Kosenow et al. (1970) described 2 girls, each an illegitimate child without sibs, who showed marked hypoplasia of the scapulas and pelvis and hypoplasia of the clavicles. Associated malformations included eye anomalies, such as ectopic pupil, rib anomalies and spina bifida. A similar malformation could be diagnosed in the father on the basis of information from the mother and a radiograph of the pelvis taken at age 11. This condition was termed scapuloiliac dysostosis in the Paris nomenclature of skeletal dysplasias (Maroteaux, 1970).

Elliott et al. (2000) reported 3 patients (2 sibs and an unrelated adult woman) with scapuloiliac dysostosis, or pelvis-shoulder dysplasia. Each had additional abnormalities not previously reported. The sibs had the most severe form of the disorder reported to that time, which supported autosomal recessive inheritance. They suggested that these sibs might have the same disorder as the sibs reported by Cousin et al. (1982); see 260660, which may be a distinct entity.

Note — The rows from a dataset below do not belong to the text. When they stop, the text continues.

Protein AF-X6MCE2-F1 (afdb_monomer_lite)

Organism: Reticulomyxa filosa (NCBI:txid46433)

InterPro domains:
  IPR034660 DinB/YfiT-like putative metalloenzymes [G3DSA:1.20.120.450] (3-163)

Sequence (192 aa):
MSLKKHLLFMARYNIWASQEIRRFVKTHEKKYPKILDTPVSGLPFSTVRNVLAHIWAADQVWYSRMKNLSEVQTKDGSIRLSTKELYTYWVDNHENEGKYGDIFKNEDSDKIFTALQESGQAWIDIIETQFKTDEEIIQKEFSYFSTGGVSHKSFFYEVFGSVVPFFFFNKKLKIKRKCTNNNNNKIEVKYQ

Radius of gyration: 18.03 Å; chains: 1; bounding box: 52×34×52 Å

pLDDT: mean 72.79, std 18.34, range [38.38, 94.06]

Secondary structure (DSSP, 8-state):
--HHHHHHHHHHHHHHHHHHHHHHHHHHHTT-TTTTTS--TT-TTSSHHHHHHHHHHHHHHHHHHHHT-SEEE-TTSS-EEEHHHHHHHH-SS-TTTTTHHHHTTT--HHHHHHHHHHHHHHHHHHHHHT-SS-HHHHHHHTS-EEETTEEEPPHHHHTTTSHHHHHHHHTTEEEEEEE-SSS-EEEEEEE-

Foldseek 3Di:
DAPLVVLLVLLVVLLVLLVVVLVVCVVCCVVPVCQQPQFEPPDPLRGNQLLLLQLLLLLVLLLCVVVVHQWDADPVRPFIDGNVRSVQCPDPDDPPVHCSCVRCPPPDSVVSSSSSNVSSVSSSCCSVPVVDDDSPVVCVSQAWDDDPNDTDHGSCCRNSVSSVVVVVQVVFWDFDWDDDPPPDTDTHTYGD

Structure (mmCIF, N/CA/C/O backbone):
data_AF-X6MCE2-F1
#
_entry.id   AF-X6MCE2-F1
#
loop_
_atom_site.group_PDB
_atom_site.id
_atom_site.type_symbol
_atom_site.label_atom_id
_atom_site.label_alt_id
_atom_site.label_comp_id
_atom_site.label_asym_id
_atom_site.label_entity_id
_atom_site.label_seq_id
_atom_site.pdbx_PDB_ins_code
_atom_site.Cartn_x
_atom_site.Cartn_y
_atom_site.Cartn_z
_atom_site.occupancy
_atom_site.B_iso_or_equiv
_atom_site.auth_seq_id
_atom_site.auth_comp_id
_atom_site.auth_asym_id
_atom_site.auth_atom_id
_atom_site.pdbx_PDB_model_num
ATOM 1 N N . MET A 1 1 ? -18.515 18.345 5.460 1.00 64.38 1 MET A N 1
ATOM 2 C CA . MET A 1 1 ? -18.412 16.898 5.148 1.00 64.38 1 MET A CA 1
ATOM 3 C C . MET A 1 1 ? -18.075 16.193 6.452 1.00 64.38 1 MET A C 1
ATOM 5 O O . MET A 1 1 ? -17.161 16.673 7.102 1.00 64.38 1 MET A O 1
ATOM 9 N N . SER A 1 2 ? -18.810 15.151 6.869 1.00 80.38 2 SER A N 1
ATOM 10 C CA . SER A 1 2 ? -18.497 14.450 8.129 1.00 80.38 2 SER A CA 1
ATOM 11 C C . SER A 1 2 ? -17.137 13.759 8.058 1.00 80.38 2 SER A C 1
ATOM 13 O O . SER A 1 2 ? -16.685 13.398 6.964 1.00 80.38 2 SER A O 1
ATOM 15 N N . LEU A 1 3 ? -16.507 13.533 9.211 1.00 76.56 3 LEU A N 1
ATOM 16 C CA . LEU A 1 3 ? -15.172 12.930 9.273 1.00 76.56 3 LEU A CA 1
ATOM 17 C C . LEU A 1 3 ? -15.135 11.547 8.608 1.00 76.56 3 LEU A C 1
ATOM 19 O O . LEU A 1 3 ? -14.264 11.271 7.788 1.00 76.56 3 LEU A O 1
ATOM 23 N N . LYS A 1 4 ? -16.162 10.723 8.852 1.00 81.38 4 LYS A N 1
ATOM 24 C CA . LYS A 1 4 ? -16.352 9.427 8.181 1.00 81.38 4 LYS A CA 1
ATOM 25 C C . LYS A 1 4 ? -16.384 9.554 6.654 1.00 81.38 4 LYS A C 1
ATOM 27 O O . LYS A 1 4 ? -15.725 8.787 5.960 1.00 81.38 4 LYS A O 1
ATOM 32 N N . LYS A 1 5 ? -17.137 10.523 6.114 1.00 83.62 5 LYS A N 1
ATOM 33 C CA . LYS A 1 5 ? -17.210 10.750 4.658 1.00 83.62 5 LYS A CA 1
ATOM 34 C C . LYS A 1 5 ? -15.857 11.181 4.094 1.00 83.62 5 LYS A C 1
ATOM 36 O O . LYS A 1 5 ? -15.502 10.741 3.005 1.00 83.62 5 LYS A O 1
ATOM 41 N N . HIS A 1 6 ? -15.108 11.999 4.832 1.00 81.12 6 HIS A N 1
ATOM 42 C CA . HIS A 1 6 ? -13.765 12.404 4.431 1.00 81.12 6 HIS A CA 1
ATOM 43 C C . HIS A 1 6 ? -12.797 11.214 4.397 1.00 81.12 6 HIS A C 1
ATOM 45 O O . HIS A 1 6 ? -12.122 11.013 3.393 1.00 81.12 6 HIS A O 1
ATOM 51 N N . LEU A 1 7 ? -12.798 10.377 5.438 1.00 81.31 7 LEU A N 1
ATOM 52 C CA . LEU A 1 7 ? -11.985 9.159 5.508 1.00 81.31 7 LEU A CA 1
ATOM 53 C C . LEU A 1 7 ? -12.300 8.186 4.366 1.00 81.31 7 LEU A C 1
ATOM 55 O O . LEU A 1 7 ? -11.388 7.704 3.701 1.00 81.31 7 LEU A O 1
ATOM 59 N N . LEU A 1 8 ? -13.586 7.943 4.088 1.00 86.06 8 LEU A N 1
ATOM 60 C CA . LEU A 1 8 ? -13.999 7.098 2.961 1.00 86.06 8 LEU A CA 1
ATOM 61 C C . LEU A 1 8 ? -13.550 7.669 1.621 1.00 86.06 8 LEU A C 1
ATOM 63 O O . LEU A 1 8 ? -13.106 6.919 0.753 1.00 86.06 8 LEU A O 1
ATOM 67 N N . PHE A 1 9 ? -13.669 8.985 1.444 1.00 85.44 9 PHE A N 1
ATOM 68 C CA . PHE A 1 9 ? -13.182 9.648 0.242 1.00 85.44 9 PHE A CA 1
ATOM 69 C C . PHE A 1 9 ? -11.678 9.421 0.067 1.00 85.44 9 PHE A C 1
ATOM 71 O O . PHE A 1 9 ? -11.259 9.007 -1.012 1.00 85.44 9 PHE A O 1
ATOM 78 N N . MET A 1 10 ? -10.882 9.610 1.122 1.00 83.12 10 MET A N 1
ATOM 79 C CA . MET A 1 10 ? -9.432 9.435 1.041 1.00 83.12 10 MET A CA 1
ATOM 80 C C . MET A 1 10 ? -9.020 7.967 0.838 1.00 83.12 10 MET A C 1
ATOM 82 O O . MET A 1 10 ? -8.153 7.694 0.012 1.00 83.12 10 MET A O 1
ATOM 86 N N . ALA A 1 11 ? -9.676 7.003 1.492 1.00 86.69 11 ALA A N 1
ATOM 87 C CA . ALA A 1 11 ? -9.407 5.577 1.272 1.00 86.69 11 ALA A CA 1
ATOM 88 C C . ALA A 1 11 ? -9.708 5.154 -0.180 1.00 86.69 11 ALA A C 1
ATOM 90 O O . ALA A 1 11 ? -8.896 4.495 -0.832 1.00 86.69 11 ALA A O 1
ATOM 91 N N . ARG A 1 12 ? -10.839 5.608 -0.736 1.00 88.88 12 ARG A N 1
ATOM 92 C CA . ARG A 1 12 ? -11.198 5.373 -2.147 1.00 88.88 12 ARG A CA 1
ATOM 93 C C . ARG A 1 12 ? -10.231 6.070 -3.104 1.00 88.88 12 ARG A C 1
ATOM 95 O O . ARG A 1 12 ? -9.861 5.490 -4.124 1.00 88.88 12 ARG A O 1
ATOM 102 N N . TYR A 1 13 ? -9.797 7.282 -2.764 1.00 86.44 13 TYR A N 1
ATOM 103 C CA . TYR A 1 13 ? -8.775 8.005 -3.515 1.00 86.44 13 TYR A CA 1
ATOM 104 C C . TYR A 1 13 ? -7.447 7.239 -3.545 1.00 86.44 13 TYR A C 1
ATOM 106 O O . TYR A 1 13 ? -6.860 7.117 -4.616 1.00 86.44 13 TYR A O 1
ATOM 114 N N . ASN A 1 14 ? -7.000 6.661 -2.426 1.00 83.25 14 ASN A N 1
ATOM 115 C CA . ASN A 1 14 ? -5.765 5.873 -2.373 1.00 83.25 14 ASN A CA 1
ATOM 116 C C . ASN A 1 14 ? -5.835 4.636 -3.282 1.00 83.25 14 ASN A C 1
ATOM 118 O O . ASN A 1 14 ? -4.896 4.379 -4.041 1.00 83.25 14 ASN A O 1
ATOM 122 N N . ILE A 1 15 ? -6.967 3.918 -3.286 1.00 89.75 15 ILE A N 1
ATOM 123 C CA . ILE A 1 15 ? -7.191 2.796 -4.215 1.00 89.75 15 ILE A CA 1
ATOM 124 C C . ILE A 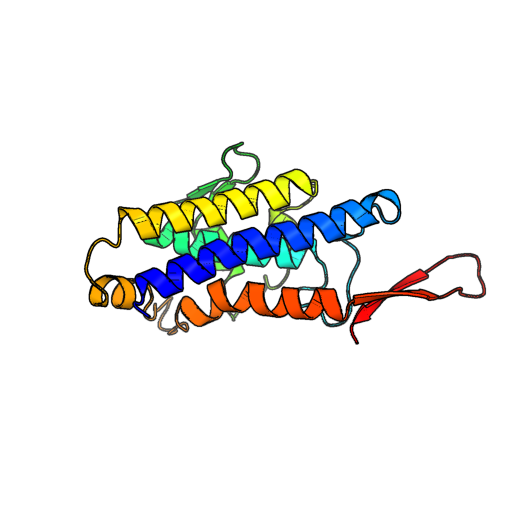1 15 ? -7.092 3.278 -5.663 1.00 89.75 15 ILE A C 1
ATOM 126 O O . ILE A 1 15 ? -6.327 2.713 -6.446 1.00 89.75 15 ILE A O 1
ATOM 130 N N . TRP A 1 16 ? -7.822 4.334 -6.022 1.00 92.00 16 TRP A N 1
ATOM 131 C CA . TRP A 1 16 ? -7.782 4.890 -7.373 1.00 92.00 16 TRP A CA 1
ATOM 132 C C . TRP A 1 16 ? -6.367 5.332 -7.770 1.00 92.00 16 TRP A C 1
ATOM 134 O O . TRP A 1 16 ? -5.872 4.950 -8.829 1.00 92.00 16 TRP A O 1
ATOM 144 N N . ALA A 1 17 ? -5.667 6.062 -6.904 1.00 85.69 17 ALA A N 1
ATOM 145 C CA . ALA A 1 17 ? -4.311 6.521 -7.170 1.00 85.69 17 ALA A CA 1
ATOM 146 C C . ALA A 1 17 ? -3.361 5.335 -7.398 1.00 85.69 17 ALA A C 1
ATOM 148 O O . ALA A 1 17 ? -2.604 5.343 -8.367 1.00 85.69 17 ALA A O 1
ATOM 149 N N . SER A 1 18 ? -3.453 4.270 -6.592 1.00 88.44 18 SER A N 1
ATOM 150 C CA . SER A 1 18 ? -2.656 3.052 -6.799 1.00 88.44 18 SER A CA 1
ATOM 151 C C . SER A 1 18 ? -2.908 2.404 -8.170 1.00 88.44 18 SER A C 1
ATOM 153 O O . SER A 1 18 ? -1.968 1.941 -8.816 1.00 88.44 18 SER A O 1
ATOM 155 N N . GLN A 1 19 ? -4.150 2.433 -8.670 1.00 90.94 19 GLN A N 1
ATOM 156 C CA . GLN A 1 19 ? -4.505 1.923 -10.000 1.00 90.94 19 GLN A CA 1
ATOM 157 C C . GLN A 1 19 ? -3.900 2.773 -11.121 1.00 90.94 19 GLN A C 1
ATOM 159 O O . GLN A 1 19 ? -3.434 2.229 -12.125 1.00 90.94 19 GLN A O 1
ATOM 164 N N . GLU A 1 20 ? -3.864 4.093 -10.956 1.00 90.94 20 GLU A N 1
ATOM 165 C CA . GLU A 1 20 ? -3.240 5.004 -11.919 1.00 90.94 20 GLU A CA 1
ATOM 166 C C . GLU A 1 20 ? -1.719 4.793 -11.986 1.00 90.94 20 GLU A C 1
ATOM 168 O O . GLU A 1 20 ? -1.143 4.734 -13.077 1.00 90.94 20 GLU A O 1
ATOM 173 N N . ILE A 1 21 ? -1.069 4.583 -10.836 1.00 88.75 21 ILE A N 1
ATOM 174 C CA . ILE A 1 21 ? 0.359 4.234 -10.769 1.00 88.75 21 ILE A CA 1
ATOM 175 C C . ILE A 1 21 ? 0.602 2.867 -11.413 1.00 88.75 21 ILE A C 1
ATOM 177 O O . ILE A 1 21 ? 1.514 2.728 -12.231 1.00 88.75 21 ILE A O 1
ATOM 181 N N . ARG A 1 22 ? -0.242 1.869 -11.120 1.00 93.25 22 ARG A N 1
ATOM 182 C CA . ARG A 1 22 ? -0.176 0.547 -11.757 1.00 93.25 22 ARG A CA 1
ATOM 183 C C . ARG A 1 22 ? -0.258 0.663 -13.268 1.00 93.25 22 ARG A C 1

Amor et al. (2000) presented evidence for autosomal dominant inheritance. They reported the affected son of the man reported by Hauser et al. (1998). The main features in the father were congenitally dislocated hips, marked hypoplasia of the ilia and acetabula, and lumbar lordosis. The scapulae and clavicles were spared. The son was born after a normal pregnancy. The pelvis was noted to be narrow at birth and hip dislocation was suspected clinically. Radiographs at 14 months of age showed global hypoplasia of the ilia which were ovoid in shape with no evidence of formation of the acetabula or sacrosciatic notches. The pubic bones and ischia were normal in size and shape. There was hypoplasia of the body of the scapulae and mild glenoid hypoplasia. The remaining skeleton was normal, including the clavicles, ribs, and humeri.